Antropico o naturale, progettato o spontaneo, l’habitat è il luogo della vita, nella quale da sempre è necessario sopravvivere, ottimizzando e spendendo risorse perché si possa resistere al tempo. Imprinting, suggestione, attrazione o sopravvivenza sono stimoli che convergono nell’abitabilità o piuttosto nell’abitabilizzazione, ovvero nell’adeguamento delle condizioni alla vivibilità di un contesto, materiale o immateriale esso sia.
In riferimento alla necessità di rendere habitat tutto ciò che viviamo in modo che possa sopravvivere e sopravviverci, un’immagine fondamentale è quella del giardino dell’Eden. Esso è l’habitat perfetto, in cui nulla è necessario per vivere, senza nemmeno prevedere l’allusione alla sopravvivenza. Tutto nel giardino dell’Eden è spontaneo e gratuito, tema che si è conservato nell’iconografia dei paradisi di vacanze o nelle offerte di intrattenimento (anche se in questi casi tutto ha un prezzo). Ma il giardino dell’Eden può presto implodere, perdendo la sua innata idea di habitat, in quanto ha un equilibrio fragile al punto che basta introdurre un cambiamento per non essere più abitabile, almeno dopo il peccato originale. La Convenzione UNESCO del 20 ottobre 2005 sulla promozione della diversità delle espressioni culturali, ribadisce il concetto di preservazione delle più diverse espressioni culturali, siano materiali o immateriali, quali patrimonio della collettività. La stessa Convenzione afferma che “la diversità culturale è una caratteristica inerente all’umanità” e che “la diversità culturale rappresenta un patrimonio comune dell’umanità e che dovrebbe essere valorizzata e salvaguardata a beneficio di tutti, sapendo che la diversità culturale crea un mondo prospero ed eterogeneo in grado di moltiplicare le scelte possibili e di alimentare le capacità e i valori umani”.
Ne deriva il concetto di bio-differenza. L’habitat, per quanto aleatoria possa essere la sua definizione, fissa una sorta di bioresidenzialità che trasmette un corredo di strumenti cognitivi attraverso cui strutturare una visione del mondo, la sua interpretazione ed evoluzione.

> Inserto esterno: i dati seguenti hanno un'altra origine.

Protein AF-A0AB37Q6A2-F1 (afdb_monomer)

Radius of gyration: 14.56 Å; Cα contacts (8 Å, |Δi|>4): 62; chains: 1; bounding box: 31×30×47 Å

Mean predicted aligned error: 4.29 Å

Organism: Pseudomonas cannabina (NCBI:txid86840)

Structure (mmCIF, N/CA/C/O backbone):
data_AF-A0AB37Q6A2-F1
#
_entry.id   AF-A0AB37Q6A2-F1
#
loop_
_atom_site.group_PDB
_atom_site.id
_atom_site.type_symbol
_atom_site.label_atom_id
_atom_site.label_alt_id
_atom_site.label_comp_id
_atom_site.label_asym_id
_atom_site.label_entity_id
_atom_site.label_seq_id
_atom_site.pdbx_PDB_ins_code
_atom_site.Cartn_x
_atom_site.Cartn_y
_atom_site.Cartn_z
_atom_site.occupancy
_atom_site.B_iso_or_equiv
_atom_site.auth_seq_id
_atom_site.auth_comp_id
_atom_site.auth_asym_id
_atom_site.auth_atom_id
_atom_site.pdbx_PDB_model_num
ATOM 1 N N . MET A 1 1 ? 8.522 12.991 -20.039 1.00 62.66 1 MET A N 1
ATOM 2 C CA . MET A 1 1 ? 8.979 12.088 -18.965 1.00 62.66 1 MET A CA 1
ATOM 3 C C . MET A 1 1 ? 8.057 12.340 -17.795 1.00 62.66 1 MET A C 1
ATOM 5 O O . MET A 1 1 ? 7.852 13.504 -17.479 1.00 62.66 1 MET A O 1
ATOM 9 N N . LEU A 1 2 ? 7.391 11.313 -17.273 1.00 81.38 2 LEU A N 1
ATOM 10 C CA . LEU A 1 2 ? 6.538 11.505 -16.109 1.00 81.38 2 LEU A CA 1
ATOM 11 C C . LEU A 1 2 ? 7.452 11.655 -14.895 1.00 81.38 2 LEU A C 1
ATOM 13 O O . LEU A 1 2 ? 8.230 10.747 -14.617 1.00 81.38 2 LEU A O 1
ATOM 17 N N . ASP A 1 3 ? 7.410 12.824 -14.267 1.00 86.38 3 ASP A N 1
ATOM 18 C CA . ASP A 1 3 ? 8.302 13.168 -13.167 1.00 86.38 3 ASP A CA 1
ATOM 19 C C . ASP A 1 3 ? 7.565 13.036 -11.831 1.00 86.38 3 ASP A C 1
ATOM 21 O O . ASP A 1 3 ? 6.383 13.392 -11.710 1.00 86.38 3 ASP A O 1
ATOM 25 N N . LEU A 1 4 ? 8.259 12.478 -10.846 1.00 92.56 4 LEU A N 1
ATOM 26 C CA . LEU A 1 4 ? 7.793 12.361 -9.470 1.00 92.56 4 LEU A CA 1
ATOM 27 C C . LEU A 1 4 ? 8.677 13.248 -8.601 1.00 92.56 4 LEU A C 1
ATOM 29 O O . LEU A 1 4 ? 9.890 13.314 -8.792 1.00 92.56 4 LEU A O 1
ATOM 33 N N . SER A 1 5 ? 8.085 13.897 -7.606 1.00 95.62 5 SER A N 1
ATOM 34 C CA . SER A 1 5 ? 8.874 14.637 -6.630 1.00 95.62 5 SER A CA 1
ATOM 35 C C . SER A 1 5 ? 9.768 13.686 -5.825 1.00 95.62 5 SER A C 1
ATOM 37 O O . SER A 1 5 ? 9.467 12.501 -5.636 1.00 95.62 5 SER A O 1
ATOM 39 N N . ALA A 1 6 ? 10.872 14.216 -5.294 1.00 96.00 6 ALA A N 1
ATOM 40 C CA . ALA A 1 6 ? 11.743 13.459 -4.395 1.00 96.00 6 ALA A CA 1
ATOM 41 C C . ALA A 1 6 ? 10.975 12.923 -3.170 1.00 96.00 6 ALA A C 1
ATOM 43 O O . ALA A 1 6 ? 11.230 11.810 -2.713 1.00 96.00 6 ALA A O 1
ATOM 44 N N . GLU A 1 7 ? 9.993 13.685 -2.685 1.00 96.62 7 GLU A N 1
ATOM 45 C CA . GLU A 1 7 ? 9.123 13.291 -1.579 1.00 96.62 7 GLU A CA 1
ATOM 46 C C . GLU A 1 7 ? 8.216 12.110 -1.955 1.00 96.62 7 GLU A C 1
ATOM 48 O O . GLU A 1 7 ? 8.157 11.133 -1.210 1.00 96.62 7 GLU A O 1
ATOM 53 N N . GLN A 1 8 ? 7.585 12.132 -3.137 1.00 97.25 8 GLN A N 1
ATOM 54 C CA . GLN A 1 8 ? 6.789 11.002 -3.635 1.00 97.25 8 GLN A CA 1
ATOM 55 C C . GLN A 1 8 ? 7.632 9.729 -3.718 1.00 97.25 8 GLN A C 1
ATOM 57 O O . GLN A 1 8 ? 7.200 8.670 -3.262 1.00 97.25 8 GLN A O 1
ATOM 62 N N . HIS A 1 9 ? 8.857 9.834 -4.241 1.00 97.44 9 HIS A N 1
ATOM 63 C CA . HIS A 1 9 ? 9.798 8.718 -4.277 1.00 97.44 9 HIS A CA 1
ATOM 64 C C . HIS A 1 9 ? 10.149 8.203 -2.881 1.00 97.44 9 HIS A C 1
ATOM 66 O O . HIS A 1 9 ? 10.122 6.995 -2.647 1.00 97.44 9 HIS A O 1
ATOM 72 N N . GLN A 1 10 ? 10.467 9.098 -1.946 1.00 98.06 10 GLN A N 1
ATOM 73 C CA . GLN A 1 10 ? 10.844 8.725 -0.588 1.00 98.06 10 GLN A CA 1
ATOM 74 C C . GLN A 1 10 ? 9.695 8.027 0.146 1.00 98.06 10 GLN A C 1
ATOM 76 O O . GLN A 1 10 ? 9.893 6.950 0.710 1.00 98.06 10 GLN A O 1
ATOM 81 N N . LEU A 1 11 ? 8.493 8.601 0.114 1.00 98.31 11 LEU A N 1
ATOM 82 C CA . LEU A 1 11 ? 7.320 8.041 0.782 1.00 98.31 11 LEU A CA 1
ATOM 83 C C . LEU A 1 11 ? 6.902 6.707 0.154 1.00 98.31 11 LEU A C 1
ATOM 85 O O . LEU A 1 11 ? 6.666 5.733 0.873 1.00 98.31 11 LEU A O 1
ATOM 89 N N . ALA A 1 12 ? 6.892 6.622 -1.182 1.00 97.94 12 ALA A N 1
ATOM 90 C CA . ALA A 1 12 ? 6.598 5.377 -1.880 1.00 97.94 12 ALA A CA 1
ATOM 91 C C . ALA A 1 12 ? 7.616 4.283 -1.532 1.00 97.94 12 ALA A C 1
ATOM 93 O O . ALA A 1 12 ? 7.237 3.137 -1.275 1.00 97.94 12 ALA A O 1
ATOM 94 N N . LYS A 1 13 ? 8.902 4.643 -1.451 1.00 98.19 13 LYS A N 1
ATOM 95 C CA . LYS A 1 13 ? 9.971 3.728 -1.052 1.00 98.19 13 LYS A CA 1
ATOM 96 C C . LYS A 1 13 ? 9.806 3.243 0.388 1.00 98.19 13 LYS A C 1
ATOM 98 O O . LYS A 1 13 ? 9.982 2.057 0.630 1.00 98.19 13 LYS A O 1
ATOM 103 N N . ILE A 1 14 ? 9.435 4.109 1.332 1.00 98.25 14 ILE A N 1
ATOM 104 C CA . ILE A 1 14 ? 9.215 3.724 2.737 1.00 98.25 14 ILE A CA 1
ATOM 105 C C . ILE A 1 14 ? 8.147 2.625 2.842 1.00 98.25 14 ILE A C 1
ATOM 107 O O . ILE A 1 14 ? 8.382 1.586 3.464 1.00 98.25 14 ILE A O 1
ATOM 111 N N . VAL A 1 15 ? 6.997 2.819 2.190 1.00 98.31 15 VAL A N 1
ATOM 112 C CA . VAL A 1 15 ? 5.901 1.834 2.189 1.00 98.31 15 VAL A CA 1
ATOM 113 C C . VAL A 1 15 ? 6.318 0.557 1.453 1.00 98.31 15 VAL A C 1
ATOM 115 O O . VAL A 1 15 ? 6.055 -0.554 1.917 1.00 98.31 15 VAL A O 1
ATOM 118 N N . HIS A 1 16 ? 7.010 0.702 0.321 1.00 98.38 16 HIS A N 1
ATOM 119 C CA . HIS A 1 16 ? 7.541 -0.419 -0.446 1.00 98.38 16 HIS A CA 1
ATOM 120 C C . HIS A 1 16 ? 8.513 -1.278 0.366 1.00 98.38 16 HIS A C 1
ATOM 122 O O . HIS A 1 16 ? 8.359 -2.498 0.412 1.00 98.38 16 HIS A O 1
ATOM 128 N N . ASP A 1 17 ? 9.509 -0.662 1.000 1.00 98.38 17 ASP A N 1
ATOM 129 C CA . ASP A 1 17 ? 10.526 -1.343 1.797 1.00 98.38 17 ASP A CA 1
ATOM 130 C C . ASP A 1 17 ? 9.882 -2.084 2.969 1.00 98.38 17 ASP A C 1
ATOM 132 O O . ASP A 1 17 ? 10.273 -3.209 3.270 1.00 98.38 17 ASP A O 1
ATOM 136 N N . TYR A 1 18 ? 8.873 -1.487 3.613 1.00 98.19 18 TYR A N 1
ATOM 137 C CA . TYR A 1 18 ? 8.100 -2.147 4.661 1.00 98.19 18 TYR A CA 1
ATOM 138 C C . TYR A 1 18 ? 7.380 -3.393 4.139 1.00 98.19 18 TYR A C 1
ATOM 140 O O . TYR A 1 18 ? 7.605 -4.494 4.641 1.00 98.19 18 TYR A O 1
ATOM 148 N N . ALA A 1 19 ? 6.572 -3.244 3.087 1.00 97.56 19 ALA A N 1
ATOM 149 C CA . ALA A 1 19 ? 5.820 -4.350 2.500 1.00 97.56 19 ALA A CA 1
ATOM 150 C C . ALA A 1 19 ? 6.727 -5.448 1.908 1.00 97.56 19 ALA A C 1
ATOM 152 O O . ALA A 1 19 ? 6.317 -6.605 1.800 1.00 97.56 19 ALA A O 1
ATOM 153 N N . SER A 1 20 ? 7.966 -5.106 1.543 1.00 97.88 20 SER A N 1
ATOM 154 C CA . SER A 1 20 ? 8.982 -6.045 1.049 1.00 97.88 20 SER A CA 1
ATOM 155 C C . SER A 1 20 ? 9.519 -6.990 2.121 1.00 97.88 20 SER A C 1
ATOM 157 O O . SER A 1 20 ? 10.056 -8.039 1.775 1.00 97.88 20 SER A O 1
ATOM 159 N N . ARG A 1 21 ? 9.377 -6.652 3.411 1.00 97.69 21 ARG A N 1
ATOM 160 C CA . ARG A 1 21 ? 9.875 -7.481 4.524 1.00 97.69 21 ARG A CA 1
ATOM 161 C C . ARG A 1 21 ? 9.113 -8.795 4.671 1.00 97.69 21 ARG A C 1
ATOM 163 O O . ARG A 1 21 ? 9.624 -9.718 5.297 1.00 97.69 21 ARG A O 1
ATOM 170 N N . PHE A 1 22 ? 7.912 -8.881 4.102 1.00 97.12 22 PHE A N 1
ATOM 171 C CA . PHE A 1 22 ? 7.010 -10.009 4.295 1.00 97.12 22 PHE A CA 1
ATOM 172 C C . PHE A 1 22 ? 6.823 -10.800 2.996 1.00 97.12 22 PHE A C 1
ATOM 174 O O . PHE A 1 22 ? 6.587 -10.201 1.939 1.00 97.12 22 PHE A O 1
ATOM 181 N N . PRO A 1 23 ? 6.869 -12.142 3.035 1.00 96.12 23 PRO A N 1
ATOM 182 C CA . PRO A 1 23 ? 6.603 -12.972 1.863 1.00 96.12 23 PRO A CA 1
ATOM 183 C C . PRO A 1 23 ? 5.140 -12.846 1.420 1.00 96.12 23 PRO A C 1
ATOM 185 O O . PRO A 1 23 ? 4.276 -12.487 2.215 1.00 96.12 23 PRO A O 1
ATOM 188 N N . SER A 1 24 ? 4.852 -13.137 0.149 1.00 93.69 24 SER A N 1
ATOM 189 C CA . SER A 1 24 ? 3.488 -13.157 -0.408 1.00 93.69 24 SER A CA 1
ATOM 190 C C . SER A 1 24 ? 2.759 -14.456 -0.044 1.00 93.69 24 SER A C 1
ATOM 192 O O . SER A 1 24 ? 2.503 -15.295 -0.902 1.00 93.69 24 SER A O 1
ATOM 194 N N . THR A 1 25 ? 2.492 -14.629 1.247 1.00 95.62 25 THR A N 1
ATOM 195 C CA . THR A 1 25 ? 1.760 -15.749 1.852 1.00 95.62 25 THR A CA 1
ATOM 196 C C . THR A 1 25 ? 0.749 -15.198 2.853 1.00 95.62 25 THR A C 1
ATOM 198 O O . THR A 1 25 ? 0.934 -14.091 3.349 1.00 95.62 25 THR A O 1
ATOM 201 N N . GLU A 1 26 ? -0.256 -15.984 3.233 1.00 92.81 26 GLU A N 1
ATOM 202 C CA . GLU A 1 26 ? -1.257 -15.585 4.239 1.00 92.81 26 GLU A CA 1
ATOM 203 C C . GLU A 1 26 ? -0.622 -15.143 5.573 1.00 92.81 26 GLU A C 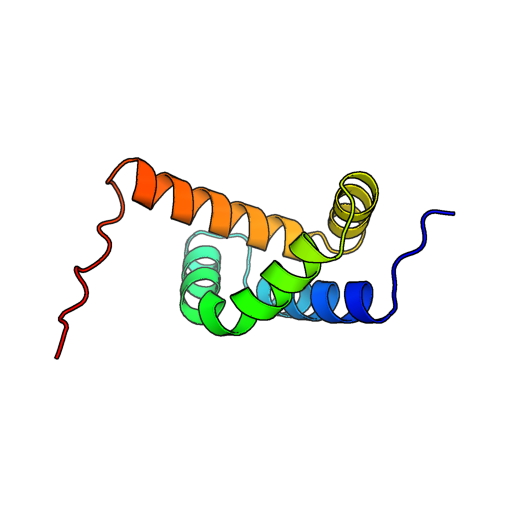1
ATOM 205 O O . GLU A 1 26 ? -1.005 -14.132 6.167 1.00 92.81 26 GLU A O 1
ATOM 210 N N . SER A 1 27 ? 0.418 -15.858 6.016 1.00 95.38 27 SER A N 1
ATOM 211 C CA . SER A 1 27 ? 1.198 -15.486 7.200 1.00 95.38 27 SER A CA 1
ATOM 212 C C . SER A 1 27 ? 1.913 -14.145 7.026 1.00 95.38 27 SER A C 1
ATOM 214 O O . SER A 1 27 ? 1.892 -13.315 7.931 1.00 95.38 27 SER A O 1
ATOM 216 N N . GLY A 1 28 ? 2.506 -13.904 5.855 1.00 96.25 28 GLY A N 1
ATOM 217 C CA . GLY A 1 28 ? 3.176 -12.648 5.538 1.00 96.25 28 GLY A CA 1
ATOM 218 C C . GLY A 1 28 ? 2.201 -11.479 5.388 1.00 96.25 28 GLY A C 1
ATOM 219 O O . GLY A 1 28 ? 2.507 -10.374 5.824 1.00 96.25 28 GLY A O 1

Inevitabilmente si individua un terreno identitario, autenticamente irripetibile, basato sul pluralismo e lontano dall’omologazione, risultato di sostrati preesistenti e di nuove trasformazioni. L’habitat è il fondamento dell’essere biodiverso e inscrive background individuali essenziali per la vita. Il comportamento e l’esperienzialità interagiscono con tale matrice inconscia, determinando l’unicità di ogni visione di fronte ad ogni circostanza contingente, punto d’incontro tra finalismo e casualità, tra trascendenza ed immanenza.
Habitat è la casa, ovvero il riparo ed il rifugio, e dunque la città come atto fondativo in uno spazio favorevole, ma si estende all’intimità del sentire, all’interiorità, al corpo, si declina nell’universo virtuale del web, si disegna nella mente, si intuisce nelle forme della natura, si immagina nel futuro e per il futuro, anche se talvolta, solo per poco, ha le sembianze di un paradiso.